What If You Remove a Pattern?

  • Bounded channel would drop data when full
  • Terminal output corrupted, missing content
  • User sees incomplete results
  • No kernel-level backpressure
  • Pattern 1’s unbounded channel could grow infinitely
  • Memory explosion if Tauri is slow
  • Multiple threads accessing state simultaneously
  • Race conditions, data corruption
  • Locks required -> contention -> slowdown
  • Need queue between Actor and ACK
  • Queue grows: 10,000 - 60 = 9,940 items/sec accumulation
  • Memory grows indefinitely
  • Temporal mismatch: user sees past, not present
  • Frontend receives all ~500 coalesced states/sec
  • xterm.js event queue grows
  • Frame drops, stuttering
  • Screen instability

Pattern Origins

These are NOT new inventions.

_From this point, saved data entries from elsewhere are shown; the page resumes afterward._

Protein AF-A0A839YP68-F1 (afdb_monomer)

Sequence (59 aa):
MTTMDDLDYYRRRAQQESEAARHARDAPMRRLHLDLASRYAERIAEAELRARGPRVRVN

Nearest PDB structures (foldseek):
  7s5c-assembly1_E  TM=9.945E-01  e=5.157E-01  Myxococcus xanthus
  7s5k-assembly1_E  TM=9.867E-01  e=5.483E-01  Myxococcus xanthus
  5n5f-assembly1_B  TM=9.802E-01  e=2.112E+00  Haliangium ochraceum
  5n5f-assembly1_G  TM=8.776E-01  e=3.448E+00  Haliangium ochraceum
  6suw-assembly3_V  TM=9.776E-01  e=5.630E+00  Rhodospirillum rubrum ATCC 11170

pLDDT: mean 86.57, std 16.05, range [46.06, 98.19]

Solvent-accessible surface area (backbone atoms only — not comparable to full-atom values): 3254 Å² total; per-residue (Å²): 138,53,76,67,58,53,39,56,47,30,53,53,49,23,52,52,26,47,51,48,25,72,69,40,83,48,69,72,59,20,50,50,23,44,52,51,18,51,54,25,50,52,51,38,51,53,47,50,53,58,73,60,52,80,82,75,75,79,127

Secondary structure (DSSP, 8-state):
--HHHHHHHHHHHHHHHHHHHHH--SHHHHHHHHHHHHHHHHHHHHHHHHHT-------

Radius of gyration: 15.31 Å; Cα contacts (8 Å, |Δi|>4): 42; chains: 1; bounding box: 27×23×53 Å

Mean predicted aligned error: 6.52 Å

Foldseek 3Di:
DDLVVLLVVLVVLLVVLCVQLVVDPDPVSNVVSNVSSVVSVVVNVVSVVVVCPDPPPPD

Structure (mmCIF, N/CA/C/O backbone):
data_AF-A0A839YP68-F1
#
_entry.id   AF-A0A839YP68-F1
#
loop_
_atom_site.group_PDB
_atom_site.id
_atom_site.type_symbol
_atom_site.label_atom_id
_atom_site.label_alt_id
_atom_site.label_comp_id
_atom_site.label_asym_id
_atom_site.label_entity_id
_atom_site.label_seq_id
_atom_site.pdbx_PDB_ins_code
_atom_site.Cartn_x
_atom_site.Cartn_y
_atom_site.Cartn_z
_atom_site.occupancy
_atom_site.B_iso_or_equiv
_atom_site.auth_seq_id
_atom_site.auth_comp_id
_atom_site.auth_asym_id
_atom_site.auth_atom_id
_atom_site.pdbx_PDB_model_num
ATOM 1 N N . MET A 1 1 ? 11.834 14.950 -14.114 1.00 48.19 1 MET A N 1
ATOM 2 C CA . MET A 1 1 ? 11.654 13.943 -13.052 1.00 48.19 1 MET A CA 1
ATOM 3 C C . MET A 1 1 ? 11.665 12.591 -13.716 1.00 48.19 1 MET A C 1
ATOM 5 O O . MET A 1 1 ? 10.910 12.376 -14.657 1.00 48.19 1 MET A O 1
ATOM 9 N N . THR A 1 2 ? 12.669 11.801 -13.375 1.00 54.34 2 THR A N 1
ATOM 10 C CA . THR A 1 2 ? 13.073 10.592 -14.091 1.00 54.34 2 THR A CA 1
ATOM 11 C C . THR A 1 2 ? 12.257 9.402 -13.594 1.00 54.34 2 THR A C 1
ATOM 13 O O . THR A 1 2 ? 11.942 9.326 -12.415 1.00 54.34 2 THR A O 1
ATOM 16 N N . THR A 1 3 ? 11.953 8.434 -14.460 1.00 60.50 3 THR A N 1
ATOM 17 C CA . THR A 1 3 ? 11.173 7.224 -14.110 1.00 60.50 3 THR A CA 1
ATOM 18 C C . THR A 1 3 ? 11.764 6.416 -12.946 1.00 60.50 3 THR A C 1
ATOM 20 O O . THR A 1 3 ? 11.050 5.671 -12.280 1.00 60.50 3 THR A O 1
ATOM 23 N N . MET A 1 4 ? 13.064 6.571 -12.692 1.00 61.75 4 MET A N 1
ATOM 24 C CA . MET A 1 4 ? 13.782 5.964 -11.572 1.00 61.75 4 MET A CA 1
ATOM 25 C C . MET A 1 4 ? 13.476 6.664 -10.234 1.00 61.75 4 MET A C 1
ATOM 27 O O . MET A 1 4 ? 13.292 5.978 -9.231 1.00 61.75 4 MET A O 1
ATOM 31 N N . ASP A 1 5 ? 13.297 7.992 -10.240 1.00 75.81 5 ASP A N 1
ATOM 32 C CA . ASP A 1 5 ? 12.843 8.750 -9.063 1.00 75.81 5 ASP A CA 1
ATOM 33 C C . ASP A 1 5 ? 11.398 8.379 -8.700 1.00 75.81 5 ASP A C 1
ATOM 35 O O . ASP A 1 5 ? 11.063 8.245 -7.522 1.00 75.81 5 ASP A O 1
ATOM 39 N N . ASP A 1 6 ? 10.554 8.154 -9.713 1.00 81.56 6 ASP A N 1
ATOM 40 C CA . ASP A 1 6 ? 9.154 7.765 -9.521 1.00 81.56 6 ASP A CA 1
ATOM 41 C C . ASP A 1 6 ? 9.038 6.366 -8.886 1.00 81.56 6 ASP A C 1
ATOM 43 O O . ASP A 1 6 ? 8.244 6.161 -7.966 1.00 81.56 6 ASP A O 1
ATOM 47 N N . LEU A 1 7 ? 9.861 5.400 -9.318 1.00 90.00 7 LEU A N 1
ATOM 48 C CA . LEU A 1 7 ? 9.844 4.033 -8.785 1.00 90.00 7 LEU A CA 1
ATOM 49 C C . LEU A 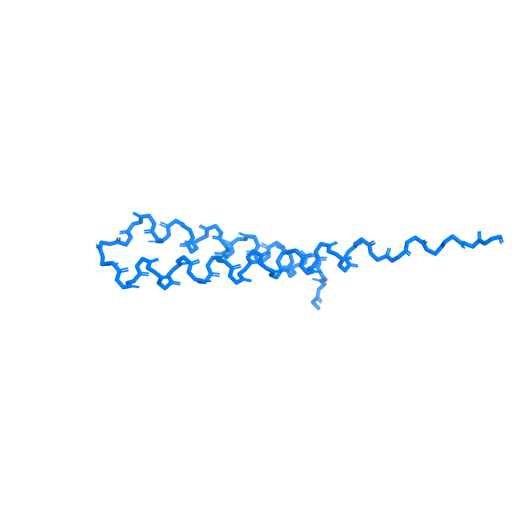1 7 ? 10.295 3.969 -7.318 1.00 90.00 7 LEU A C 1
ATOM 51 O O . LEU A 1 7 ? 9.637 3.320 -6.498 1.00 90.00 7 LEU A O 1
ATOM 55 N N . ASP A 1 8 ? 11.386 4.652 -6.970 1.00 91.88 8 ASP A N 1
ATOM 56 C CA . ASP A 1 8 ? 11.876 4.697 -5.588 1.00 91.88 8 ASP A CA 1
ATOM 57 C C . ASP A 1 8 ? 10.924 5.478 -4.675 1.00 91.88 8 ASP A C 1
ATOM 59 O O . ASP A 1 8 ? 10.708 5.093 -3.518 1.00 91.88 8 ASP A O 1
ATOM 63 N N . TYR A 1 9 ? 10.278 6.522 -5.204 1.00 92.44 9 TYR A N 1
ATOM 64 C CA . TYR A 1 9 ? 9.196 7.218 -4.518 1.00 92.44 9 TYR A CA 1
ATOM 65 C C . TYR A 1 9 ? 8.029 6.272 -4.200 1.00 92.44 9 TYR A C 1
ATOM 67 O O . TYR A 1 9 ? 7.618 6.180 -3.038 1.00 92.44 9 TYR A O 1
ATOM 75 N N . TYR A 1 10 ? 7.523 5.524 -5.187 1.00 93.50 10 TYR A N 1
ATOM 76 C CA . TYR A 1 10 ? 6.404 4.603 -4.967 1.00 93.50 10 TYR A CA 1
ATOM 77 C C . TYR A 1 10 ? 6.760 3.478 -3.994 1.00 93.50 10 TYR A C 1
ATOM 79 O O . TYR A 1 10 ? 5.952 3.162 -3.121 1.00 93.50 10 TYR A O 1
ATOM 87 N N . ARG A 1 11 ? 7.977 2.922 -4.067 1.00 95.00 11 ARG A N 1
ATOM 88 C CA . ARG A 1 11 ? 8.458 1.905 -3.112 1.00 95.00 11 ARG A CA 1
ATOM 89 C C . ARG A 1 11 ? 8.487 2.434 -1.685 1.00 95.00 11 ARG A C 1
ATOM 91 O O . ARG A 1 11 ? 7.941 1.797 -0.783 1.00 95.00 11 ARG A O 1
ATOM 98 N N . ARG A 1 12 ? 9.059 3.626 -1.484 1.00 96.31 12 ARG A N 1
ATOM 99 C CA . ARG A 1 12 ? 9.102 4.270 -0.166 1.00 96.31 12 ARG A CA 1
ATOM 100 C C . ARG A 1 12 ? 7.692 4.506 0.378 1.00 96.31 12 ARG A C 1
ATOM 102 O O . ARG A 1 12 ? 7.438 4.204 1.541 1.00 96.31 12 ARG A O 1
ATOM 109 N N . ARG A 1 13 ? 6.768 5.012 -0.447 1.00 96.81 13 ARG A N 1
ATOM 110 C CA . ARG A 1 13 ? 5.380 5.260 -0.024 1.00 96.81 13 ARG A CA 1
ATOM 111 C C . ARG A 1 13 ? 4.630 3.964 0.283 1.00 96.81 13 ARG A C 1
ATOM 113 O O . ARG A 1 13 ? 4.005 3.888 1.332 1.00 96.81 13 ARG A O 1
ATOM 120 N N . ALA A 1 14 ? 4.751 2.927 -0.546 1.00 97.31 14 ALA A N 1
ATOM 121 C CA . ALA A 1 14 ? 4.124 1.626 -0.291 1.00 97.31 14 ALA A CA 1
ATOM 122 C C . ALA A 1 14 ? 4.555 1.029 1.060 1.00 97.31 14 ALA A C 1
ATOM 124 O O . ALA A 1 14 ? 3.723 0.517 1.815 1.00 97.31 14 ALA A O 1
ATOM 125 N N . GLN A 1 15 ? 5.847 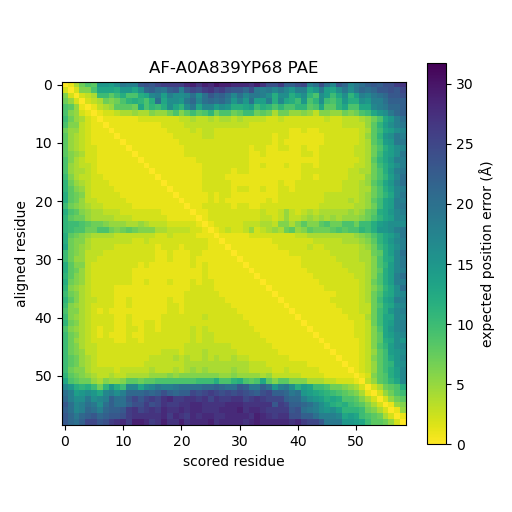1.134 1.388 1.00 97.44 15 GLN A N 1
ATOM 126 C CA . GLN A 1 15 ? 6.377 0.673 2.669 1.00 97.44 15 GLN A CA 1
ATOM 127 C C . GLN A 1 15 ? 5.821 1.489 3.843 1.00 97.44 15 GLN A C 1
ATOM 129 O O . GLN A 1 15 ? 5.357 0.898 4.816 1.00 97.44 15 GLN A O 1
ATOM 134 N N . GLN A 1 16 ? 5.812 2.821 3.735 1.00 97.81 16 GLN A N 1
ATOM 135 C CA . GLN A 1 16 ? 5.268 3.704 4.773 1.00 97.81 16 GLN A CA 1
ATOM 136 C C . GLN A 1 16 ? 3.790 3.424 5.056 1.00 97.81 16 GLN A C 1
ATOM 138 O O . GLN A 1 16 ? 3.401 3.327 6.215 1.00 97.81 16 GLN A O 1
ATOM 143 N N . GLU A 1 17 ? 2.968 3.258 4.018 1.00 98.00 17 GLU A N 1
ATOM 144 C CA . GLU A 1 17 ? 1.542 2.963 4.192 1.00 98.00 17 GLU A CA 1
ATOM 145 C C . GLU A 1 17 ? 1.327 1.559 4.780 1.00 98.00 17 GLU A C 1
ATOM 147 O O . GLU A 1 17 ? 0.492 1.368 5.660 1.00 98.00 17 GLU A O 1
ATOM 152 N N . SER A 1 18 ? 2.140 0.574 4.385 1.00 96.75 18 SER A N 1
ATOM 153 C CA . SER A 1 18 ? 2.094 -0.769 4.982 1.00 96.75 18 SER A CA 1
ATOM 154 C C . SER A 1 18 ? 2.467 -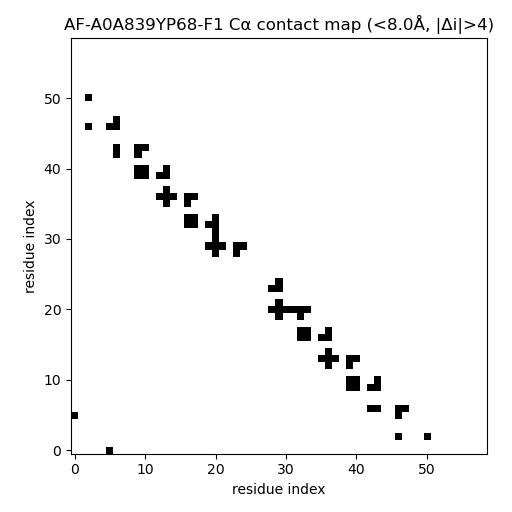0.758 6.468 1.00 96.75 18 SER A C 1
ATOM 156 O O . SER A 1 18 ? 1.862 -1.469 7.272 1.00 96.75 18 SER A O 1
ATOM 158 N N . GLU A 1 19 ? 3.458 0.045 6.852 1.00 97.69 19 GLU A N 1
ATOM 159 C CA . GLU A 1 19 ? 3.864 0.230 8.245 1.00 97.69 19 GLU A CA 1
ATOM 160 C C . GLU A 1 19 ? 2.789 0.982 9.042 1.00 97.69 19 GLU A C 1
ATOM 162 O O . GLU A 1 19 ? 2.373 0.523 10.107 1.00 97.69 19 GLU A O 1
ATOM 167 N N . ALA A 1 20 ? 2.231 2.058 8.485 1.00 97.19 20 ALA A N 1
ATOM 168 C CA . ALA A 1 20 ? 1.117 2.788 9.084 1.00 97.19 20 ALA A CA 1
ATOM 169 C C . ALA A 1 20 ? -0.110 1.886 9.307 1.00 97.19 20 ALA A C 1
ATOM 171 O O . ALA A 1 20 ? -0.711 1.920 10.380 1.00 97.19 20 ALA A O 1
ATOM 172 N N . ALA A 1 21 ? -0.433 0.999 8.359 1.00 97.25 21 ALA A N 1
ATOM 173 C CA . ALA A 1 21 ? -1.499 0.010 8.516 1.00 97.25 21 ALA A CA 1
ATOM 174 C C . ALA A 1 21 ? -1.266 -0.940 9.704 1.00 97.25 21 ALA A C 1
ATOM 176 O O . ALA A 1 21 ? -2.222 -1.303 10.392 1.00 97.25 21 ALA A O 1
ATOM 177 N N . ARG A 1 22 ? -0.012 -1.339 9.965 1.00 96.50 22 ARG A N 1
ATOM 178 C CA . ARG A 1 22 ? 0.344 -2.194 11.115 1.00 96.50 22 ARG A CA 1
ATOM 179 C C . ARG A 1 22 ? 0.171 -1.467 12.445 1.00 96.50 22 ARG A C 1
ATOM 181 O O . ARG A 1 22 ? -0.223 -2.094 13.424 1.00 96.50 22 ARG A O 1
ATOM 188 N N . HIS A 1 23 ? 0.441 -0.163 12.478 1.00 96.62 23 HIS A N 1
ATOM 189 C CA . HIS A 1 23 ? 0.302 0.658 13.684 1.00 96.62 23 HIS A CA 1
ATOM 190 C C . HIS A 1 23 ? -1.108 1.240 13.879 1.00 96.62 23 HIS A C 1
ATOM 192 O O . HIS A 1 23 ? -1.441 1.688 14.979 1.00 96.62 23 HIS A O 1
ATOM 198 N N . ALA A 1 24 ? -1.957 1.206 12.849 1.00 96.06 24 ALA A N 1
ATOM 199 C CA . ALA A 1 24 ? -3.324 1.702 12.907 1.00 96.06 24 ALA A CA 1
ATOM 200 C C . ALA A 1 24 ? -4.203 0.846 13.835 1.00 96.06 24 ALA A C 1
ATOM 202 O O . ALA A 1 24 ? -4.520 -0.319 13.558 1.00 96.06 24 ALA A O 1
ATOM 203 N N . ARG A 1 25 ? -4.642 1.467 14.934 1.00 92.62 25 ARG A N 1
ATOM 204 C CA . ARG A 1 25 ? -5.564 0.869 15.912 1.00 92.62 25 ARG A CA 1
ATOM 205 C C . ARG A 1 25 ? -6.982 0.765 15.350 1.00 92.62 25 ARG A C 1
ATOM 207 O O . ARG A 1 25 ? -7.646 -0.253 15.540 1.00 92.62 25 ARG A O 1
ATOM 214 N N . ASP A 1 26 ? -7.401 1.769 14.584 1.00 96.50 26 ASP A N 1
ATOM 215 C CA . ASP A 1 26 ? -8.733 1.832 13.991 1.00 96.50 26 ASP A CA 1
ATOM 216 C C . ASP A 1 26 ? -8.826 1.015 12.702 1.00 96.50 26 ASP A C 1
ATOM 218 O O . ASP A 1 26 ? -8.057 1.200 11.755 1.00 96.50 26 ASP A O 1
ATOM 222 N N . ALA A 1 27 ? -9.816 0.121 12.638 1.00 94.88 27 ALA A N 1
ATOM 223 C CA . ALA A 1 27 ? -10.037 -0.729 11.470 1.00 94.88 27 ALA A CA 1
ATOM 224 C C . ALA A 1 27 ? -10.290 0.062 10.165 1.00 94.88 27 ALA A C 1
ATOM 226 O O . ALA A 1 27 ? -9.747 -0.347 9.135 1.00 94.88 27 ALA A O 1
ATOM 227 N N . PRO A 1 28 ? -11.041 1.185 10.158 1.00 97.19 28 PRO A N 1
ATOM 228 C CA . PRO A 1 28 ? -11.189 2.014 8.960 1.00 97.19 28 PRO A CA 1
ATOM 229 C C . PRO A 1 28 ? -9.870 2.643 8.495 1.00 97.19 28 PRO A C 1
ATOM 231 O O . PRO A 1 28 ? -9.553 2.574 7.311 1.00 97.19 28 PRO A O 1
ATOM 234 N N . MET A 1 29 ? -9.062 3.177 9.418 1.00 95.19 29 MET A N 1
ATOM 235 C CA . MET A 1 29 ? -7.756 3.764 9.086 1.00 95.19 29 MET A CA 1
ATOM 236 C C . MET A 1 29 ? -6.790 2.708 8.554 1.00 95.19 29 MET A C 1
ATOM 238 O O . MET A 1 29 ? -6.131 2.924 7.540 1.00 95.19 29 MET A O 1
ATOM 242 N N . ARG A 1 30 ? -6.767 1.518 9.167 1.00 97.69 30 ARG A N 1
ATOM 243 C CA . ARG A 1 30 ? -5.978 0.390 8.661 1.00 97.69 30 ARG A CA 1
ATOM 244 C C . ARG A 1 30 ? -6.367 0.024 7.229 1.00 97.69 30 ARG A C 1
ATOM 246 O O . ARG A 1 30 ? -5.486 -0.206 6.409 1.00 97.69 30 ARG A O 1
ATOM 253 N N . ARG A 1 31 ? -7.667 -0.010 6.911 1.00 97.81 31 ARG A N 1
ATOM 254 C CA . ARG A 1 31 ? -8.145 -0.276 5.542 1.00 97.81 31 ARG A CA 1
ATOM 255 C C . ARG A 1 31 ? -7.685 0.793 4.553 1.00 97.81 31 ARG A C 1
ATOM 257 O O . ARG A 1 31 ? -7.263 0.428 3.465 1.00 97.81 31 ARG A O 1
ATOM 264 N N . LEU A 1 32 ? -7.725 2.070 4.934 1.00 98.06 32 LEU A N 1
ATOM 265 C CA . LEU A 1 32 ? -7.242 3.165 4.085 1.00 98.06 32 LEU A CA 1
ATOM 266 C C . LEU A 1 32 ? -5.746 3.036 3.781 1.00 98.06 32 LEU A C 1
ATOM 268 O O . LEU A 1 32 ? -5.350 3.126 2.623 1.00 98.06 32 LEU A O 1
ATOM 272 N N . HIS A 1 33 ? -4.920 2.766 4.793 1.00 97.75 33 HIS A N 1
ATOM 273 C CA . HIS A 1 33 ? -3.485 2.564 4.590 1.00 97.75 33 HIS A CA 1
ATOM 274 C C . HIS A 1 33 ? -3.184 1.346 3.703 1.00 97.75 33 HIS A C 1
ATOM 276 O O . HIS A 1 33 ? -2.316 1.414 2.836 1.00 97.75 33 HIS A O 1
ATOM 282 N N . LEU A 1 34 ? -3.929 0.247 3.864 1.00 97.94 34 LEU A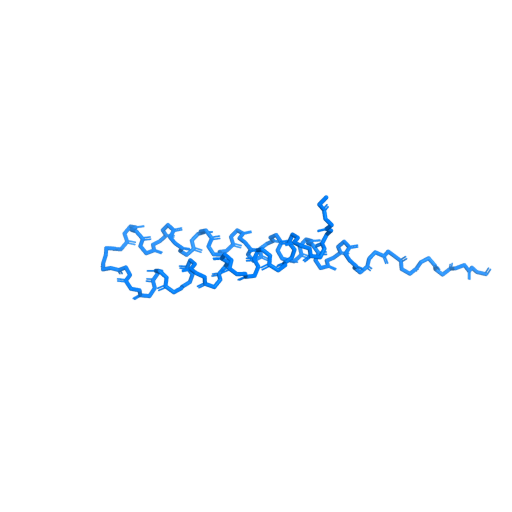 N 1
ATOM 283 C CA . LEU A 1 34 ? -3.785 -0.924 2.995 1.00 97.94 34 LEU A CA 1
ATOM 284 C C . LEU A 1 34 ? -4.203 -0.629 1.547 1.00 97.94 34 LEU A C 1
ATOM 286 O O . LEU A 1 34 ? -3.480 -1.011 0.634 1.00 97.94 34 LEU A O 1
ATOM 290 N N . ASP A 1 35 ? -5.310 0.087 1.331 1.00 98.19 35 ASP A N 1
ATOM 291 C CA . ASP A 1 35 ? -5.746 0.510 -0.009 1.00 98.19 35 ASP A CA 1
ATOM 292 C C . ASP A 1 35 ? -4.691 1.401 -0.684 1.00 98.19 35 ASP A C 1
ATOM 294 O O . ASP A 1 35 ? -4.326 1.187 -1.840 1.00 98.19 35 ASP A O 1
ATOM 298 N N . LEU A 1 36 ? -4.120 2.357 0.056 1.00 96.94 36 LEU A N 1
ATOM 299 C CA . LEU A 1 36 ? -3.034 3.195 -0.452 1.00 96.94 36 LEU A CA 1
ATOM 300 C C . LEU A 1 36 ? -1.780 2.376 -0.785 1.00 96.94 36 LEU A C 1
ATOM 302 O O . LEU A 1 36 ? -1.193 2.580 -1.848 1.00 96.94 36 LEU A O 1
ATOM 306 N N . ALA A 1 37 ? -1.384 1.433 0.074 1.00 97.38 37 ALA A N 1
ATOM 307 C CA . ALA A 1 37 ? -0.256 0.541 -0.192 1.00 97.38 37 ALA A CA 1
ATOM 308 C C . ALA A 1 37 ? -0.473 -0.290 -1.470 1.00 97.38 37 ALA A C 1
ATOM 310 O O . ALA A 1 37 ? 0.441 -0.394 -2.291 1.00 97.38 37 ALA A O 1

They are PROVEN patterns combined for terminal rendering:
PatternOriginProven In
Unbounded ChannelRust std library (mpsc)Async systems, message passing
Socket BufferUnix (1983), BSD Sockets40+ years of network programming
ActorCarl Hewitt (1973), Erlang (1986)Erlang telecom (99.9999999% uptime)
Coalescing BufferGUI frameworks (decades old)React batching, game engines
ACK Flow ControlTCP/IP (1974), Vint CerfEvery internet connection, 50+ years
Monolex’s innovation: Putting these patterns together in the RIGHT LAYER (VTE parsing layer, not IPC layer).

SMPC/OFAC Applied

SMPC (Simplicity is Managed Part Chaos):
  • Each pattern is SIMPLE (one purpose, one guarantee)
  • Combined, they handle COMPLEX scenarios (high output, concurrent access)
  • No single “complex” solution - 5 simple solutions working together
OFAC (Order is a Feature of Accepted Chaos):
  • Accept: PTY output is chaotic (unlimited, unpredictable)
  • Accept: Renderer is slow (60fps max)
  • Accept: Intermediate states don’t matter
  • Order emerges: User sees current state, screen is stable
The architecture doesn’t FIGHT chaos. It ACCEPTS chaos and extracts ORDER.